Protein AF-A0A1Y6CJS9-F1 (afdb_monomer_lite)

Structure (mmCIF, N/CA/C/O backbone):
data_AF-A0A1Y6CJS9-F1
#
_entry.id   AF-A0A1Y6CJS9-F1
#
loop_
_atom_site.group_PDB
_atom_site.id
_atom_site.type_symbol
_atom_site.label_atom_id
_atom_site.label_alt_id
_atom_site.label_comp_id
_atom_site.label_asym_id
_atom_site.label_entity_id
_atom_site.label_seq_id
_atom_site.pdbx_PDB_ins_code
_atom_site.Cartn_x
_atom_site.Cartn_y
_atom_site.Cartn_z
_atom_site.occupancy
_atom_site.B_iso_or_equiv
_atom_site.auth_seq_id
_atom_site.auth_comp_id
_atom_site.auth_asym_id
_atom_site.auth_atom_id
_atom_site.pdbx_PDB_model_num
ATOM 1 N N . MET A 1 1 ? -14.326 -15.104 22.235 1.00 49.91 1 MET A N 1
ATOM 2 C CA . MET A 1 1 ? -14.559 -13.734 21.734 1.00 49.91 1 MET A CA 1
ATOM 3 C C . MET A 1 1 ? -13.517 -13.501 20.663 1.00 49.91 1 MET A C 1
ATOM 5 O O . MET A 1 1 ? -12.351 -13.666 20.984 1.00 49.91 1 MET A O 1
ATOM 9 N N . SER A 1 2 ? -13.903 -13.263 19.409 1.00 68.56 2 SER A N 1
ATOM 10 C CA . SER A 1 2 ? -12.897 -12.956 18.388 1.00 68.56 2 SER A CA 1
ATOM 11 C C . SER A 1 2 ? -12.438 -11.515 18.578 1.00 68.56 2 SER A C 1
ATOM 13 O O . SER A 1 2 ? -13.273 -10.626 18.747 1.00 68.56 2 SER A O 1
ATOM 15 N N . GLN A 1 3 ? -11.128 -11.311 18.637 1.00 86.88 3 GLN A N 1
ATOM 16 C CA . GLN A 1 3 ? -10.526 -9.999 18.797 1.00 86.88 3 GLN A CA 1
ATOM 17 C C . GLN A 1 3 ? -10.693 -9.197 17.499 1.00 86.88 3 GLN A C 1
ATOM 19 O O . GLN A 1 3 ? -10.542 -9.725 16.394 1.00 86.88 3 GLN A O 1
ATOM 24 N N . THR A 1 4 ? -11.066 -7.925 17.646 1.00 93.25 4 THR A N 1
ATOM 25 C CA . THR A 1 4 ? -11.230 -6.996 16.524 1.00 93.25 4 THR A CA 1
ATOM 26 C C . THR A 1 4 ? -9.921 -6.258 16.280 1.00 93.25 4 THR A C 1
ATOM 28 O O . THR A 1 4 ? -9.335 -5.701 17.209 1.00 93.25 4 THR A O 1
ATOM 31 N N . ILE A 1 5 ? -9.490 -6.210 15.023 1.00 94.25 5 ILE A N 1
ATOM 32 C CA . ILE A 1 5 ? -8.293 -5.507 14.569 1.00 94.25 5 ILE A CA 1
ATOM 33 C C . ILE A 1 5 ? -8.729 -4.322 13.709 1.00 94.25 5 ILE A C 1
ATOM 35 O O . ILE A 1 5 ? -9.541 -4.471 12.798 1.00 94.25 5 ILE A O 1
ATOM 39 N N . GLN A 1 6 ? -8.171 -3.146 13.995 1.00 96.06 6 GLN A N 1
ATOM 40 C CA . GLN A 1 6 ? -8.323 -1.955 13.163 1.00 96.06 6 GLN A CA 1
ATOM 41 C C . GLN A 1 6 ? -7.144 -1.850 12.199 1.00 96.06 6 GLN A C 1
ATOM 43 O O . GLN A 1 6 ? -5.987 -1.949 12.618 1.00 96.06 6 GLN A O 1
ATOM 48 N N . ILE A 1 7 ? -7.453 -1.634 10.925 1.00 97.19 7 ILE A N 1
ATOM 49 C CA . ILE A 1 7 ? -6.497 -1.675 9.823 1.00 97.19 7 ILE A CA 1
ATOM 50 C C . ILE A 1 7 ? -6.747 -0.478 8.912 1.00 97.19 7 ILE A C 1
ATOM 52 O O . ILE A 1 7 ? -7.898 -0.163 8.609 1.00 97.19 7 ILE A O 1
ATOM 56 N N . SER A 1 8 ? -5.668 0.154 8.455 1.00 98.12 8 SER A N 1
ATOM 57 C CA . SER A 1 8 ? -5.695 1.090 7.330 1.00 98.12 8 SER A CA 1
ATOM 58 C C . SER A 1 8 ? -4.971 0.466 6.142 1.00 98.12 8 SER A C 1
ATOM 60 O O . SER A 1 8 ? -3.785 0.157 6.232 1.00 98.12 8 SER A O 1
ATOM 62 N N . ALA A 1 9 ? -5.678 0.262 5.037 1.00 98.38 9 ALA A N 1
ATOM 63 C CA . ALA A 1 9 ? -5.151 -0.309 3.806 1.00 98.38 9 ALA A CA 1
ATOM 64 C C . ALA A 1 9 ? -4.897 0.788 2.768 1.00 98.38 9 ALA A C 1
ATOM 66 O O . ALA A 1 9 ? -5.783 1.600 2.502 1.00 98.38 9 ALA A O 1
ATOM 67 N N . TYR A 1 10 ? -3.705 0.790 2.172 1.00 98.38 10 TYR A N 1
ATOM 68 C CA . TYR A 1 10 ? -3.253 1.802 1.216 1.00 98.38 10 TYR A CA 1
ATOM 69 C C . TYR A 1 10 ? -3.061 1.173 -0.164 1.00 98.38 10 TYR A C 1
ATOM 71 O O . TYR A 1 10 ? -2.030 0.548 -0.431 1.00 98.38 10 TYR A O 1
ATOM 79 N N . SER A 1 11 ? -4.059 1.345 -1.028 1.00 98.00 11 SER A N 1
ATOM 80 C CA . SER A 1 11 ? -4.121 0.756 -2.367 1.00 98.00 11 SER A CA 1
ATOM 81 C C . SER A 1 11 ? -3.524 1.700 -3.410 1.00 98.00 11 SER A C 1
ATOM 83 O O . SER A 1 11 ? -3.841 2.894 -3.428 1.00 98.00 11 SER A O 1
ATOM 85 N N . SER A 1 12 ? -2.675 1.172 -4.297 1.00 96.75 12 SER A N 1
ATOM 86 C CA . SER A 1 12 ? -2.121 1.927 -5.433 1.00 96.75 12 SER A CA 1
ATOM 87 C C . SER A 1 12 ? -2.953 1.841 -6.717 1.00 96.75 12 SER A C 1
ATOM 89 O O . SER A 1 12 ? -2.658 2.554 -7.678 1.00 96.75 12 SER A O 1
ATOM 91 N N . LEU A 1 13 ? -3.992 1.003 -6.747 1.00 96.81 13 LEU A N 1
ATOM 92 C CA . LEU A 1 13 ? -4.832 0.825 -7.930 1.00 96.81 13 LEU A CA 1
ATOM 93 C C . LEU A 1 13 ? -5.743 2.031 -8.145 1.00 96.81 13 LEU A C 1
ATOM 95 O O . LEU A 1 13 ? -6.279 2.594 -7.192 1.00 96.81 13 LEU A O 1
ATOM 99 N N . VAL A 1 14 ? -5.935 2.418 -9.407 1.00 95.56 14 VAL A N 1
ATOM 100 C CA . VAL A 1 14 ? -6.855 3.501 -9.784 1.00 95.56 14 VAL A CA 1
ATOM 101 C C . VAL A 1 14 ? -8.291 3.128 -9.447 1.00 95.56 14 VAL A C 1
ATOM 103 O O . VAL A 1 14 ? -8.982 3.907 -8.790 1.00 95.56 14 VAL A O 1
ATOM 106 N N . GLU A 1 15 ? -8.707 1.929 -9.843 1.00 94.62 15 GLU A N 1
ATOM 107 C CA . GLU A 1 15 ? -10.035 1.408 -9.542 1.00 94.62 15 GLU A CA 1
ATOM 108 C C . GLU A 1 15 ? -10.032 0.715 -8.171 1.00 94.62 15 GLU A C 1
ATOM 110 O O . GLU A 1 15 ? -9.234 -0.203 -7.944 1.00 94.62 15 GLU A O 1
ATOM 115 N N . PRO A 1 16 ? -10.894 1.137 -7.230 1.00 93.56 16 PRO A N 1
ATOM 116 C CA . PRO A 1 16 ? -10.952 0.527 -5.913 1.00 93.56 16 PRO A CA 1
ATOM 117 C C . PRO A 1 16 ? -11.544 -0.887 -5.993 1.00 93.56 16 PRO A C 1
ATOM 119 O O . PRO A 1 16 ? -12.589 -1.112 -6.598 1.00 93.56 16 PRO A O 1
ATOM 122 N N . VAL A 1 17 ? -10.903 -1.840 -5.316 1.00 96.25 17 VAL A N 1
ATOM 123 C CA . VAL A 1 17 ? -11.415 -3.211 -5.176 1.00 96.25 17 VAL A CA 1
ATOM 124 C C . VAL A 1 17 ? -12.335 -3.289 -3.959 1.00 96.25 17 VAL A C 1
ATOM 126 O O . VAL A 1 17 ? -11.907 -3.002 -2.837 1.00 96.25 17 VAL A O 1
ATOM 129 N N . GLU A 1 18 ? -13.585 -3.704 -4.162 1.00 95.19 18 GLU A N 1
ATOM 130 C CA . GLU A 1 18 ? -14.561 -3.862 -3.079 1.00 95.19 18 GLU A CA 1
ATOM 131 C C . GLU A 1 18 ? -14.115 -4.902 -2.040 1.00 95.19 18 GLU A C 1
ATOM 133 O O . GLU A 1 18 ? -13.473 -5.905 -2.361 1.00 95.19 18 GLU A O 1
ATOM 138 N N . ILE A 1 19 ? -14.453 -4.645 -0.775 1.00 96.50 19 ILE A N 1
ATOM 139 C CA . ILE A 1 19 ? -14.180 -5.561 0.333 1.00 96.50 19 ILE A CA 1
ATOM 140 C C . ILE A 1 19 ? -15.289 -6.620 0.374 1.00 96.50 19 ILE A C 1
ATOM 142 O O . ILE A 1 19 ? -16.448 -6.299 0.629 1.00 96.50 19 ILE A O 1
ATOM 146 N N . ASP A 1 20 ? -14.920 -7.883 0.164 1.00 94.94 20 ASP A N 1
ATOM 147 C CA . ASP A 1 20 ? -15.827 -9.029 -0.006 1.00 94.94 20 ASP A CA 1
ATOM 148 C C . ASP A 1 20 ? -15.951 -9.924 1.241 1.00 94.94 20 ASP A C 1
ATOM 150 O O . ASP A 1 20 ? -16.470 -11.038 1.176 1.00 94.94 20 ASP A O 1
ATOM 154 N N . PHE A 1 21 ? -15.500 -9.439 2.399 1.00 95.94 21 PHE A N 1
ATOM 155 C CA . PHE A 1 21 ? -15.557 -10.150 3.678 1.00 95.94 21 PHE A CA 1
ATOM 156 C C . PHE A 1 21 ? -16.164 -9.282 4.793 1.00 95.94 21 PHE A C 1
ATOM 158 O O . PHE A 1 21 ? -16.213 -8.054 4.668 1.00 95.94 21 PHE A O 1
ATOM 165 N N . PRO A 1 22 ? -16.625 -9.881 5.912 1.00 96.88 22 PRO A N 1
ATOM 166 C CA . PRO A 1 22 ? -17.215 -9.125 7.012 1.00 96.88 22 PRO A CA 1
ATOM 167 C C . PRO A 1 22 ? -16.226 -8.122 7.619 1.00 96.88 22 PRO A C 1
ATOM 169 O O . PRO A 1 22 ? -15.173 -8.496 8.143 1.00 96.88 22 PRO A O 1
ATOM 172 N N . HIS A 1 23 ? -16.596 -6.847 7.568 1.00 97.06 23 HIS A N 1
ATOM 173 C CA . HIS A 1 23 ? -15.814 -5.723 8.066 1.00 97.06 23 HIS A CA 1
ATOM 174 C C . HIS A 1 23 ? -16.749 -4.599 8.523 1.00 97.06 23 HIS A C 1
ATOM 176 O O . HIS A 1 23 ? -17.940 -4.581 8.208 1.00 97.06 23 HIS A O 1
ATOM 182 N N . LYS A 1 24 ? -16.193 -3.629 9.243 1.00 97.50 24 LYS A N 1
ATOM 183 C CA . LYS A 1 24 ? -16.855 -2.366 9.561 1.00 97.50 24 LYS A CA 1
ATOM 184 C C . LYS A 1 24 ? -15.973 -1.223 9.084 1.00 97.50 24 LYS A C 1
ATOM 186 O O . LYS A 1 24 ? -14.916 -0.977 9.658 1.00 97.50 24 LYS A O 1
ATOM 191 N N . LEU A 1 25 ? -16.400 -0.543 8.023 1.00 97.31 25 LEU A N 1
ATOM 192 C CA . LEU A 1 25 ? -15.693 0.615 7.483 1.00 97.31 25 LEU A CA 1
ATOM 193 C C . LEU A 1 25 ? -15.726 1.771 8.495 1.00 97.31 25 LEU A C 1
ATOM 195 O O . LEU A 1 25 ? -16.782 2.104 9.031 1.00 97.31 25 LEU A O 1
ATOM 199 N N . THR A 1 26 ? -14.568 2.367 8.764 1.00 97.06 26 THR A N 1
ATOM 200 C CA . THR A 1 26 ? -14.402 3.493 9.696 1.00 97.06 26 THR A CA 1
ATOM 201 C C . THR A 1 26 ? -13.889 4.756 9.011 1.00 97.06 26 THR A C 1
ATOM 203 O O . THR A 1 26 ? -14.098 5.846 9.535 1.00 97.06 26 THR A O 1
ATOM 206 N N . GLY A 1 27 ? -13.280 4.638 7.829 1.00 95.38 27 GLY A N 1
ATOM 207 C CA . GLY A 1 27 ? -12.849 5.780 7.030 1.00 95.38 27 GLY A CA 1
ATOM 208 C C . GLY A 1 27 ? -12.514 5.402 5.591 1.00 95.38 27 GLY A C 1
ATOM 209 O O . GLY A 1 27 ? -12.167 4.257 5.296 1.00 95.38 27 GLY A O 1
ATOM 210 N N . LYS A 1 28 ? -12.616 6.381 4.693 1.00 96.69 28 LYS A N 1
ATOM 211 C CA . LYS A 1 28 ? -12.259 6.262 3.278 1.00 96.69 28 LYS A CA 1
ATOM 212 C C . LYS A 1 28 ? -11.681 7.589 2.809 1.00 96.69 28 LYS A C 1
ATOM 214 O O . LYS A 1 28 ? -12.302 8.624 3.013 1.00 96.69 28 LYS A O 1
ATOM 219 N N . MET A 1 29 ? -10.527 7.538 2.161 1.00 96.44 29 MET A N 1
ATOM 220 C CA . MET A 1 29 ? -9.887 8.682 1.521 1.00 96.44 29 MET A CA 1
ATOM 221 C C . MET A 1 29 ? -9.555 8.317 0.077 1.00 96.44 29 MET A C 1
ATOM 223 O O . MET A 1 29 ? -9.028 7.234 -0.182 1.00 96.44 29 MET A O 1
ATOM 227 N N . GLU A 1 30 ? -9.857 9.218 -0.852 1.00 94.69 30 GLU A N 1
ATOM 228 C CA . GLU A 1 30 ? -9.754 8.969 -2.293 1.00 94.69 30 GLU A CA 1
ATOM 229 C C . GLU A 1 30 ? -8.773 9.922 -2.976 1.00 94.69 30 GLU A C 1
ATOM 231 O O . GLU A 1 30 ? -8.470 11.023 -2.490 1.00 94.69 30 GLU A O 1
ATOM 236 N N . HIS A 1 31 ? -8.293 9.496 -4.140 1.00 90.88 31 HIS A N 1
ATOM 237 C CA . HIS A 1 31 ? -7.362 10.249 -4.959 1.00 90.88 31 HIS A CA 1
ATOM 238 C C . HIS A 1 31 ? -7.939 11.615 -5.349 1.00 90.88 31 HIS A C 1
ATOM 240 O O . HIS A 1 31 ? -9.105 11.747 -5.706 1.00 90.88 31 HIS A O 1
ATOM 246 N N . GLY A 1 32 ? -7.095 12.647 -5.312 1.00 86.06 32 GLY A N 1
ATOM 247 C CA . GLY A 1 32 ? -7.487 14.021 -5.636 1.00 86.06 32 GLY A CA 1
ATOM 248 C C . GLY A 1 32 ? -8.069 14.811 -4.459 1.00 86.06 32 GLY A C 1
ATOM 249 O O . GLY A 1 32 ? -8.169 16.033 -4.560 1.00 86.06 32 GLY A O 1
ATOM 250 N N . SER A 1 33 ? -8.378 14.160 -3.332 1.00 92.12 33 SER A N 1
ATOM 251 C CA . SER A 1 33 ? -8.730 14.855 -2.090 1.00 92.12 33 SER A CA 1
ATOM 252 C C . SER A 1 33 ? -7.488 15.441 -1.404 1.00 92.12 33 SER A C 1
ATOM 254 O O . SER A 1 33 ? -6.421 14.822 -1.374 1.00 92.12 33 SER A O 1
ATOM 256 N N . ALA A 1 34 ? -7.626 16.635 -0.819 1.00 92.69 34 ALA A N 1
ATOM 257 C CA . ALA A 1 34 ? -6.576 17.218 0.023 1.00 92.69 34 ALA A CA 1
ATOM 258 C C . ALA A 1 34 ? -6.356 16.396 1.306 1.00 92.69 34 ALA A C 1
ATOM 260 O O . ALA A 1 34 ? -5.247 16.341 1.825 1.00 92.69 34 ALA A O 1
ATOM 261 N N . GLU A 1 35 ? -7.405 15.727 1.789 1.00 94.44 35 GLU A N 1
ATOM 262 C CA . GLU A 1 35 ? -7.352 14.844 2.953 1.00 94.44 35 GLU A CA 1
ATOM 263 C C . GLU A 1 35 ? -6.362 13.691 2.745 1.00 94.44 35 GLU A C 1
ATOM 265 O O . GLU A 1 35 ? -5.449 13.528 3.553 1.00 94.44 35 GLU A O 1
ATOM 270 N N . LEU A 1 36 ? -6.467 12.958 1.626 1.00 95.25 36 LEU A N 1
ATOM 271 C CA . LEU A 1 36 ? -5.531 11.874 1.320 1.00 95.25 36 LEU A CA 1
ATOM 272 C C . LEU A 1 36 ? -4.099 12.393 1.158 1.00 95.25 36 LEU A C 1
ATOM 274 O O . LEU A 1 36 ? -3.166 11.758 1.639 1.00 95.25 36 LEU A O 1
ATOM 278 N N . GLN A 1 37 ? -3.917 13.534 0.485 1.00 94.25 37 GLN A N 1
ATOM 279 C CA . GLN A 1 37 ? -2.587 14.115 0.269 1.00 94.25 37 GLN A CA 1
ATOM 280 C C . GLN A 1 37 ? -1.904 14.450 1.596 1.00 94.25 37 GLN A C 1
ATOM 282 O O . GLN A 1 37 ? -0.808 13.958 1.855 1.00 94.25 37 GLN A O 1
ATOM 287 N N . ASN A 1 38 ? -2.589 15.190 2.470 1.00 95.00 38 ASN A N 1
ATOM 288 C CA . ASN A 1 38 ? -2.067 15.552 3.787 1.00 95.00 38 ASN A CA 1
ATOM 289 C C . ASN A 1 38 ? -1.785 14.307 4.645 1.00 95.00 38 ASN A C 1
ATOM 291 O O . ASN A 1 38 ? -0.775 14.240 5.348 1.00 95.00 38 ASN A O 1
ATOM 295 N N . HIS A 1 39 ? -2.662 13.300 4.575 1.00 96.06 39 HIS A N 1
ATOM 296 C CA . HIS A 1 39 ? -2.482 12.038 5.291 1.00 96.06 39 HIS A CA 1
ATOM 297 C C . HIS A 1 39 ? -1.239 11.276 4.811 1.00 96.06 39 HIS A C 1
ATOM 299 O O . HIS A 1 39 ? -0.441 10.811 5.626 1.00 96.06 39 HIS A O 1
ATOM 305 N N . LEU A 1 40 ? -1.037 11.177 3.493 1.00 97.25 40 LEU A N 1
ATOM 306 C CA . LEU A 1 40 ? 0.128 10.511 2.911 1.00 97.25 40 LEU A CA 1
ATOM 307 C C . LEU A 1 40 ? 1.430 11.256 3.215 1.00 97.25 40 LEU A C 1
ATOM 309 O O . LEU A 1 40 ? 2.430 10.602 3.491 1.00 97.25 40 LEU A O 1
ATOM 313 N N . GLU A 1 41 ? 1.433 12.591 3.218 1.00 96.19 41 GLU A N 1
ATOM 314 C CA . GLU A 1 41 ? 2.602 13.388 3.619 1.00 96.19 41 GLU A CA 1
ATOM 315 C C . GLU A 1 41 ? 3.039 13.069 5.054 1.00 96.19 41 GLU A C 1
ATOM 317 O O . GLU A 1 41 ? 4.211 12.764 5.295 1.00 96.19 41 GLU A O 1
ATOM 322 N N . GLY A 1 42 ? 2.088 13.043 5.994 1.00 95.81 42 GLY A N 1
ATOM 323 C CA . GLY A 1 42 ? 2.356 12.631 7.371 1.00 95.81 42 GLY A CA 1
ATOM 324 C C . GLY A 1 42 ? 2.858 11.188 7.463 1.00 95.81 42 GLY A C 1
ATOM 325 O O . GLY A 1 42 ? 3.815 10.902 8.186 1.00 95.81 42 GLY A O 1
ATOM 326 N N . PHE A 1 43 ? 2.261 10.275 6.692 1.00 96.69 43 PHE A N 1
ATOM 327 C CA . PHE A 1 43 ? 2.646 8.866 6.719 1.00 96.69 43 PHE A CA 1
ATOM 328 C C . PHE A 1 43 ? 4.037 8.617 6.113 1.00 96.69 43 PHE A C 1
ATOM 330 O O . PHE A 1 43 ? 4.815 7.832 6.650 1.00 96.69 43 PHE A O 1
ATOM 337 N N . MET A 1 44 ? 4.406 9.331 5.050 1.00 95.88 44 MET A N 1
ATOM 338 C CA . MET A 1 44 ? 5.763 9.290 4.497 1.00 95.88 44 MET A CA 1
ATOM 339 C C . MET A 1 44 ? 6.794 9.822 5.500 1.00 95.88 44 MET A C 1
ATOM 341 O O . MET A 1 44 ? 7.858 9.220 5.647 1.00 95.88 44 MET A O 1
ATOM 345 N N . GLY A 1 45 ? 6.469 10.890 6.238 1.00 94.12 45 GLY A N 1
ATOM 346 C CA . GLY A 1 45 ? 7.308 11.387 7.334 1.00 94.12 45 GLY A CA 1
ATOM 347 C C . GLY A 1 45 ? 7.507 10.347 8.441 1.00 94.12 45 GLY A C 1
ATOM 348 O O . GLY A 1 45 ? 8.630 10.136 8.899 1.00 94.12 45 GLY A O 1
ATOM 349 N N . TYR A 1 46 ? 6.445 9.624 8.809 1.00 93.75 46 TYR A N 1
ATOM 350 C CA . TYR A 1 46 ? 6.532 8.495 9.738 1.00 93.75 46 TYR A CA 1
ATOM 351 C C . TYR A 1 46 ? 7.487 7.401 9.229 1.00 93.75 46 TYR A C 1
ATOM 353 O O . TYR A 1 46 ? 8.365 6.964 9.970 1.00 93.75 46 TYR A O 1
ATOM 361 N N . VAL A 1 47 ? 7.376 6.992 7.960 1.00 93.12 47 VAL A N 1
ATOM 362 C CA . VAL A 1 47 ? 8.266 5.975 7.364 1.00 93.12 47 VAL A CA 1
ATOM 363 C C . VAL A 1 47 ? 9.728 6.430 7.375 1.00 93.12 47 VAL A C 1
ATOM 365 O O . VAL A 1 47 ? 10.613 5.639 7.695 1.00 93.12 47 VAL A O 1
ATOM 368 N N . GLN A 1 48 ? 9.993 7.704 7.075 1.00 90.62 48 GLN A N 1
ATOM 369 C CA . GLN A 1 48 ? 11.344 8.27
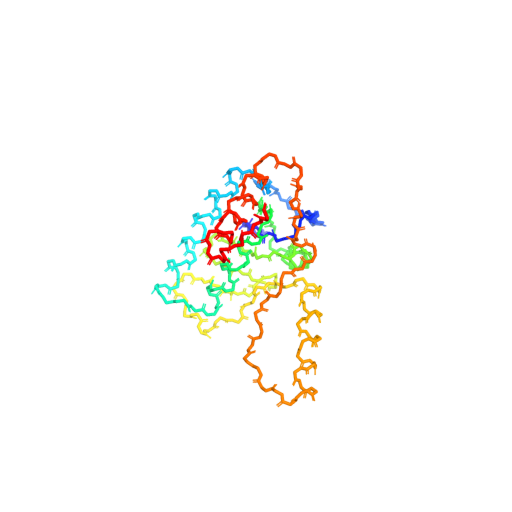1 7.135 1.00 90.62 48 GLN A CA 1
ATOM 370 C C . GLN A 1 48 ? 11.912 8.274 8.558 1.00 90.62 48 GLN A C 1
ATOM 372 O O . GLN A 1 48 ? 13.086 7.959 8.742 1.00 90.62 48 GLN A O 1
ATOM 377 N N . GLN A 1 49 ? 11.085 8.580 9.562 1.00 89.19 49 GLN A N 1
ATOM 378 C CA . GLN A 1 49 ? 11.494 8.530 10.965 1.00 89.19 49 GLN A CA 1
ATOM 379 C C . GLN A 1 49 ? 11.855 7.105 11.400 1.00 89.19 49 GLN A C 1
ATOM 381 O O . GLN A 1 49 ? 12.843 6.910 12.101 1.00 89.19 49 GLN A O 1
ATOM 386 N N . GLN A 1 50 ? 11.090 6.103 10.960 1.00 85.44 50 GLN A N 1
ATOM 387 C CA . GLN A 1 50 ? 11.366 4.694 11.265 1.00 85.44 50 GLN A CA 1
ATOM 388 C C . GLN A 1 50 ? 12.651 4.172 10.615 1.00 85.44 50 GLN A C 1
ATOM 390 O O . GLN A 1 50 ? 13.249 3.220 11.104 1.00 85.44 50 GLN A O 1
ATOM 395 N N . ALA A 1 51 ? 13.092 4.800 9.529 1.00 82.56 51 ALA A N 1
ATOM 396 C CA . ALA A 1 51 ? 14.351 4.474 8.874 1.00 82.56 51 ALA A CA 1
ATOM 397 C C . ALA A 1 51 ? 15.583 5.088 9.580 1.00 82.56 51 ALA A C 1
ATOM 399 O O . ALA A 1 51 ? 16.698 4.922 9.092 1.00 82.56 51 ALA A O 1
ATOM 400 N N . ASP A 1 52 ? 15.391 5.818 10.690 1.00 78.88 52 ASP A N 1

######

*How to complete this task*: Transcribe only the lines from the beginning of the entries to the line with "ATOM 2 C CA", inclusive, exactly as written.

*Solution*:
Protein AF-A0A1Y6CJS9-F1 (afdb_monomer_lite)

Structure (mmCIF, N/CA/C/O backbone):
data_AF-A0A1Y6CJS9-F1
#
_entry.id   AF-A0A1Y6CJS9-F1
#
loop_
_atom_site.group_PDB
_atom_site.id
_atom_site.type_symbol
_atom_site.label_atom_id
_atom_site.label_alt_id
_atom_site.label_comp_id
_atom_site.label_asym_id
_atom_site.label_entity_id
_atom_site.label_seq_id
_atom_site.pdbx_PDB_ins_code
_atom_site.Cartn_x
_atom_site.Cartn_y
_atom_site.Cartn_z
_atom_site.occupancy
_atom_site.B_iso_or_equiv
_atom_site.auth_seq_id
_atom_site.auth_comp_id
_atom_site.auth_asym_id
_atom_site.auth_atom_id
_atom_site.pdbx_PDB_model_num
ATOM 1 N N . MET A 1 1 ? -14.326 -15.104 22.235 1.00 49.91 1 MET A N 1
ATOM 2 C CA . MET A 1 1 ? -14.559 -13.734 21.734 1.00 49.91 1 MET A CA 1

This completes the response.